Released in 2011 and starring Ryan Reynolds, this is a fun piece of entertainment. After watching it again today at the request of the youngest padawan, I can plainly say that I enjoy it unapologetically.

Reynolds is far more restrained than he is in Deadpool, or even X-Men Origins: Wolverine. (As a side note: the former is not truly as great as its reputation, and the latter is not as bad as its own.) His comic instincts are still great, but it’s obvious that the director kept it turned down to a 7 or 8 instead of the typical “11.”

I like this level of Reynolds’ snark. It’s the same reason Just Friends works so well. He’s just as much of a smart aleck as he needs to be, instead of running roughshod over any semblance of emotional connection for a quick laugh.

The effects are overly ambitious, but I like ambitious effects. The production design is still very solid, and I like the tweaks they made to the technology to sell it as part of our “real world.” The supporting cast is strong, and sell their parts.

Green Lantern Ryan Reynolds | kesseljunkie
I said what I said.

It’s Fun

Mainly, though, it’s just fun.

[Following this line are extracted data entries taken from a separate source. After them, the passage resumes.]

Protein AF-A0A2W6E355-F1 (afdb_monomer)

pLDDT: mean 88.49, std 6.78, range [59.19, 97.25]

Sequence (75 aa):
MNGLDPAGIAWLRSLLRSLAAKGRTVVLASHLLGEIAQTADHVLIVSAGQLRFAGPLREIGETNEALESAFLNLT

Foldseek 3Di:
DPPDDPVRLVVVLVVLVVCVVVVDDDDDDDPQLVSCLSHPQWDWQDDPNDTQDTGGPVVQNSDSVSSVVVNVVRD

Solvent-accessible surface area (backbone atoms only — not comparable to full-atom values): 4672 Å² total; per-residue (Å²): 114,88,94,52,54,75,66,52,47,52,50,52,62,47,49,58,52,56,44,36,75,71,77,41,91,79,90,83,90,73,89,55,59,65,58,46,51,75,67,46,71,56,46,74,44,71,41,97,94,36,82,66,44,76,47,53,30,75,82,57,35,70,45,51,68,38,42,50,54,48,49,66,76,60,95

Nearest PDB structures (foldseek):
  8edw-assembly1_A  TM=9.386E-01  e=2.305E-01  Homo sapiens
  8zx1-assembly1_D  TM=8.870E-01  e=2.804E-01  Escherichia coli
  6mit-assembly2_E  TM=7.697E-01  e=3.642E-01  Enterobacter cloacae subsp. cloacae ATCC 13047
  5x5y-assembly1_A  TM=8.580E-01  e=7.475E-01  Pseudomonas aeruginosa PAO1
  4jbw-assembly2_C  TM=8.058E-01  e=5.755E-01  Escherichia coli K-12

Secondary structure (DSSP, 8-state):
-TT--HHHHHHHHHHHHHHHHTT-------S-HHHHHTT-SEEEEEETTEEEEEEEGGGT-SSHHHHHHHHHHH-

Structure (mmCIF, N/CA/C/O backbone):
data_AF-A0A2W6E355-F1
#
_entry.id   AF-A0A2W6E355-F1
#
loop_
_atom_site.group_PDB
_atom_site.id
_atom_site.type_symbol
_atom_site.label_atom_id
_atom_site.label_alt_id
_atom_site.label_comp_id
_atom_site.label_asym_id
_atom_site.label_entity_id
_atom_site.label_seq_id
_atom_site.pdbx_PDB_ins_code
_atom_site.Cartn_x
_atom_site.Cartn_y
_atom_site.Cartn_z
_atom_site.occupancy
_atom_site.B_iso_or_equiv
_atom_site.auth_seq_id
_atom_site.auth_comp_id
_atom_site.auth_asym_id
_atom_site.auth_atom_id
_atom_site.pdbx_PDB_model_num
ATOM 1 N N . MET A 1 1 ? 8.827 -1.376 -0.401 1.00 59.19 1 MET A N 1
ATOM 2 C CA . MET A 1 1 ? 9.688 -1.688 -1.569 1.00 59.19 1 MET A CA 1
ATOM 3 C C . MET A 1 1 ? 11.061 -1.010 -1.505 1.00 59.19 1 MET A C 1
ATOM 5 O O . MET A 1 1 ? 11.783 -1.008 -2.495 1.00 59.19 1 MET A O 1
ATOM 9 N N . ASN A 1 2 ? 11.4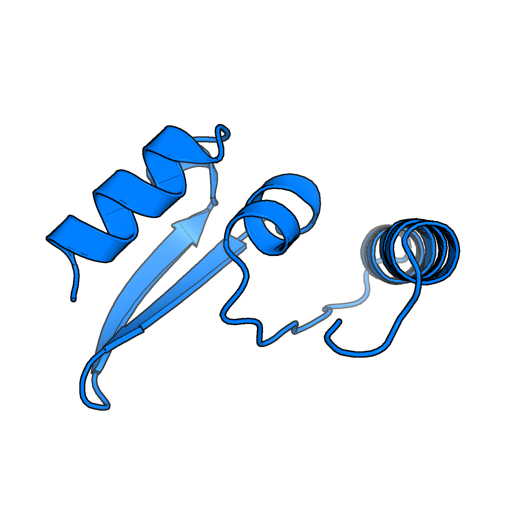64 -0.482 -0.344 1.00 60.19 2 ASN A N 1
ATOM 10 C CA . ASN A 1 2 ? 12.718 0.252 -0.216 1.00 60.19 2 ASN A CA 1
ATOM 11 C C . ASN A 1 2 ? 13.929 -0.673 -0.461 1.00 60.19 2 ASN A C 1
ATOM 13 O O . ASN A 1 2 ? 13.971 -1.770 0.096 1.00 60.19 2 ASN A O 1
ATOM 17 N N . GLY A 1 3 ? 14.876 -0.247 -1.302 1.00 75.38 3 GLY A N 1
ATOM 18 C CA . GLY A 1 3 ? 16.060 -1.033 -1.683 1.00 75.38 3 GLY A CA 1
ATOM 19 C C . GLY A 1 3 ? 15.906 -1.930 -2.921 1.00 75.38 3 GLY A C 1
ATOM 20 O O . GLY A 1 3 ? 16.877 -2.576 -3.306 1.00 75.38 3 GLY A O 1
ATOM 21 N N . LEU A 1 4 ? 14.729 -1.963 -3.559 1.00 81.06 4 LEU A N 1
ATOM 22 C CA . LEU A 1 4 ? 14.560 -2.543 -4.895 1.00 81.06 4 LEU A CA 1
ATOM 23 C C . LEU A 1 4 ? 14.802 -1.477 -5.964 1.00 81.06 4 LEU A C 1
ATOM 25 O O . LEU A 1 4 ? 14.397 -0.324 -5.815 1.00 81.06 4 LEU A O 1
ATOM 29 N N . ASP A 1 5 ? 15.434 -1.877 -7.060 1.00 89.81 5 ASP A N 1
ATOM 30 C CA . ASP A 1 5 ? 15.530 -1.055 -8.257 1.00 89.81 5 ASP A CA 1
ATOM 31 C C . ASP A 1 5 ? 14.144 -0.917 -8.935 1.00 89.81 5 ASP A C 1
ATOM 33 O O . ASP A 1 5 ? 13.215 -1.678 -8.630 1.00 89.81 5 ASP A O 1
ATOM 37 N N . PRO A 1 6 ? 13.959 0.029 -9.875 1.00 86.38 6 PRO A N 1
ATOM 38 C CA . PRO A 1 6 ? 12.667 0.233 -10.533 1.00 86.38 6 PRO A CA 1
ATOM 39 C C . PRO A 1 6 ? 12.089 -1.033 -11.187 1.00 86.38 6 PRO A C 1
ATOM 41 O O . PRO A 1 6 ? 10.871 -1.240 -11.160 1.00 86.38 6 PRO A O 1
ATOM 44 N N . ALA A 1 7 ? 12.941 -1.911 -11.734 1.00 90.31 7 ALA A N 1
ATOM 45 C CA . ALA A 1 7 ? 12.502 -3.18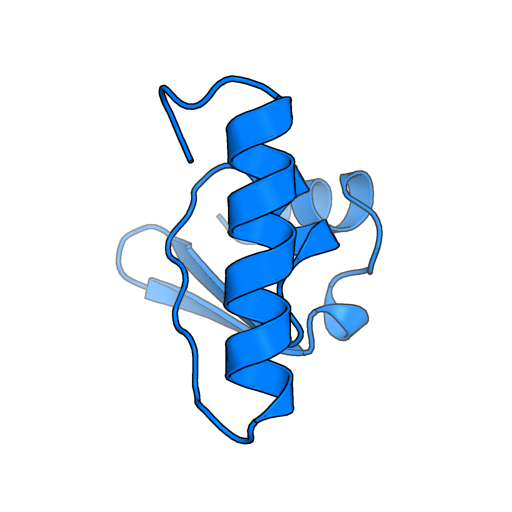1 -12.306 1.00 90.31 7 ALA A CA 1
ATOM 46 C C . ALA A 1 7 ? 12.025 -4.161 -11.222 1.00 90.31 7 ALA A C 1
ATOM 48 O O . ALA A 1 7 ? 10.965 -4.772 -11.379 1.00 90.31 7 ALA A O 1
ATOM 49 N N . GLY A 1 8 ? 12.736 -4.265 -10.094 1.00 91.00 8 GLY A N 1
ATOM 50 C CA . GLY A 1 8 ? 12.312 -5.052 -8.936 1.00 91.00 8 GLY A CA 1
ATOM 51 C C . GLY A 1 8 ? 10.976 -4.583 -8.354 1.00 91.00 8 GLY A C 1
ATOM 52 O O . GLY A 1 8 ? 10.113 -5.408 -8.037 1.00 91.00 8 GLY A O 1
ATOM 53 N N . ILE A 1 9 ? 10.751 -3.267 -8.289 1.00 88.00 9 ILE A N 1
ATOM 54 C CA . ILE A 1 9 ? 9.464 -2.677 -7.888 1.00 88.00 9 ILE A CA 1
ATOM 55 C C . ILE A 1 9 ? 8.358 -3.089 -8.863 1.00 88.00 9 ILE A C 1
ATOM 57 O O . ILE A 1 9 ? 7.301 -3.556 -8.434 1.00 88.00 9 ILE A O 1
ATOM 61 N N . ALA A 1 10 ? 8.592 -2.972 -10.172 1.00 88.50 10 ALA A N 1
ATOM 62 C CA . ALA A 1 10 ? 7.623 -3.380 -11.186 1.00 88.50 10 ALA A CA 1
ATOM 63 C C . ALA A 1 10 ? 7.309 -4.886 -11.121 1.00 88.50 10 ALA A C 1
ATOM 65 O O . ALA A 1 10 ? 6.142 -5.269 -11.199 1.00 88.50 10 ALA A O 1
ATOM 66 N N . TRP A 1 11 ? 8.317 -5.736 -10.907 1.00 92.38 11 TRP A N 1
ATOM 67 C CA . TRP A 1 11 ? 8.141 -7.182 -10.764 1.00 92.38 11 TRP A CA 1
ATOM 68 C C . TRP A 1 11 ? 7.321 -7.547 -9.523 1.00 92.38 11 TRP A C 1
ATOM 70 O O . TRP A 1 11 ? 6.334 -8.281 -9.630 1.00 92.38 11 TRP A O 1
ATOM 80 N N . LEU A 1 12 ? 7.656 -6.988 -8.355 1.00 91.31 12 LEU A N 1
ATOM 81 C CA . LEU A 1 12 ? 6.876 -7.198 -7.132 1.00 91.31 12 LEU A CA 1
ATOM 82 C C . LEU A 1 12 ? 5.448 -6.657 -7.325 1.00 91.31 12 LEU A C 1
ATOM 84 O O . LEU A 1 12 ? 4.458 -7.258 -6.889 1.00 91.31 12 LEU A O 1
ATOM 88 N N . ARG A 1 13 ? 5.320 -5.567 -8.091 1.00 89.81 13 ARG A N 1
ATOM 89 C CA . ARG A 1 13 ? 4.043 -5.021 -8.547 1.00 89.81 13 ARG A CA 1
ATOM 90 C C . ARG A 1 13 ? 3.335 -5.834 -9.643 1.00 89.81 13 ARG A C 1
ATOM 92 O O . ARG A 1 13 ? 2.167 -5.613 -9.931 1.00 89.81 13 ARG A O 1
ATOM 99 N N . SER A 1 14 ? 3.931 -6.867 -10.196 1.00 92.44 14 SER A N 1
ATOM 100 C CA . SER A 1 14 ? 3.175 -7.861 -10.961 1.00 92.44 14 SER A CA 1
ATOM 101 C C . SER A 1 14 ? 2.783 -9.027 -10.059 1.00 92.44 14 SER A C 1
ATOM 103 O O . SER A 1 14 ? 1.643 -9.492 -10.078 1.00 92.44 14 SER A O 1
ATOM 105 N N . LEU A 1 15 ? 3.703 -9.448 -9.188 1.00 93.50 15 LEU A N 1
ATOM 106 C CA . LEU A 1 15 ? 3.519 -10.591 -8.305 1.00 93.50 15 LEU A CA 1
ATOM 107 C C . LEU A 1 15 ? 2.318 -10.421 -7.367 1.00 93.50 15 LEU A C 1
ATOM 109 O O . LEU A 1 15 ? 1.433 -11.274 -7.383 1.00 93.50 15 LEU A O 1
ATOM 113 N N . LEU A 1 16 ? 2.244 -9.328 -6.595 1.00 93.31 16 LEU A N 1
ATOM 114 C CA . LEU A 1 16 ? 1.166 -9.146 -5.603 1.00 93.31 16 LEU A CA 1
ATOM 115 C C . LEU A 1 16 ? -0.228 -9.123 -6.263 1.00 93.31 16 LEU A C 1
ATOM 117 O O . LEU A 1 16 ? -1.145 -9.789 -5.796 1.00 93.31 16 LEU A O 1
ATOM 121 N N . ARG A 1 17 ? -0.348 -8.452 -7.412 1.00 92.12 17 ARG A N 1
ATOM 122 C CA . ARG A 1 17 ? -1.542 -8.375 -8.267 1.00 92.12 17 ARG A CA 1
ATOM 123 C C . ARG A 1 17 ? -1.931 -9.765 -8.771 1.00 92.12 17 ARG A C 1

It has that comic book energy that’s been slowly draining out of that genre of films ever since executives realized they could focus group them into money printing exercises.

Of course they wanted to make money with this. Of course they wanted to make this their Connected Universe jump off point.

The amazing thing is, this is a perfect jumping off point for a connected universe. You’re on a galactic scale from the beginning, and building a world that would accept a Superman, Wonder Woman, or even a Martian Manhunter.

There are parts that don’t work. I’m not presenting this as the modern era’s Superman (1978) or Batman (1989). But it does have the grand scale and world-changing stakes that those did, while also having a sense of humor about the natural absurdity of it all.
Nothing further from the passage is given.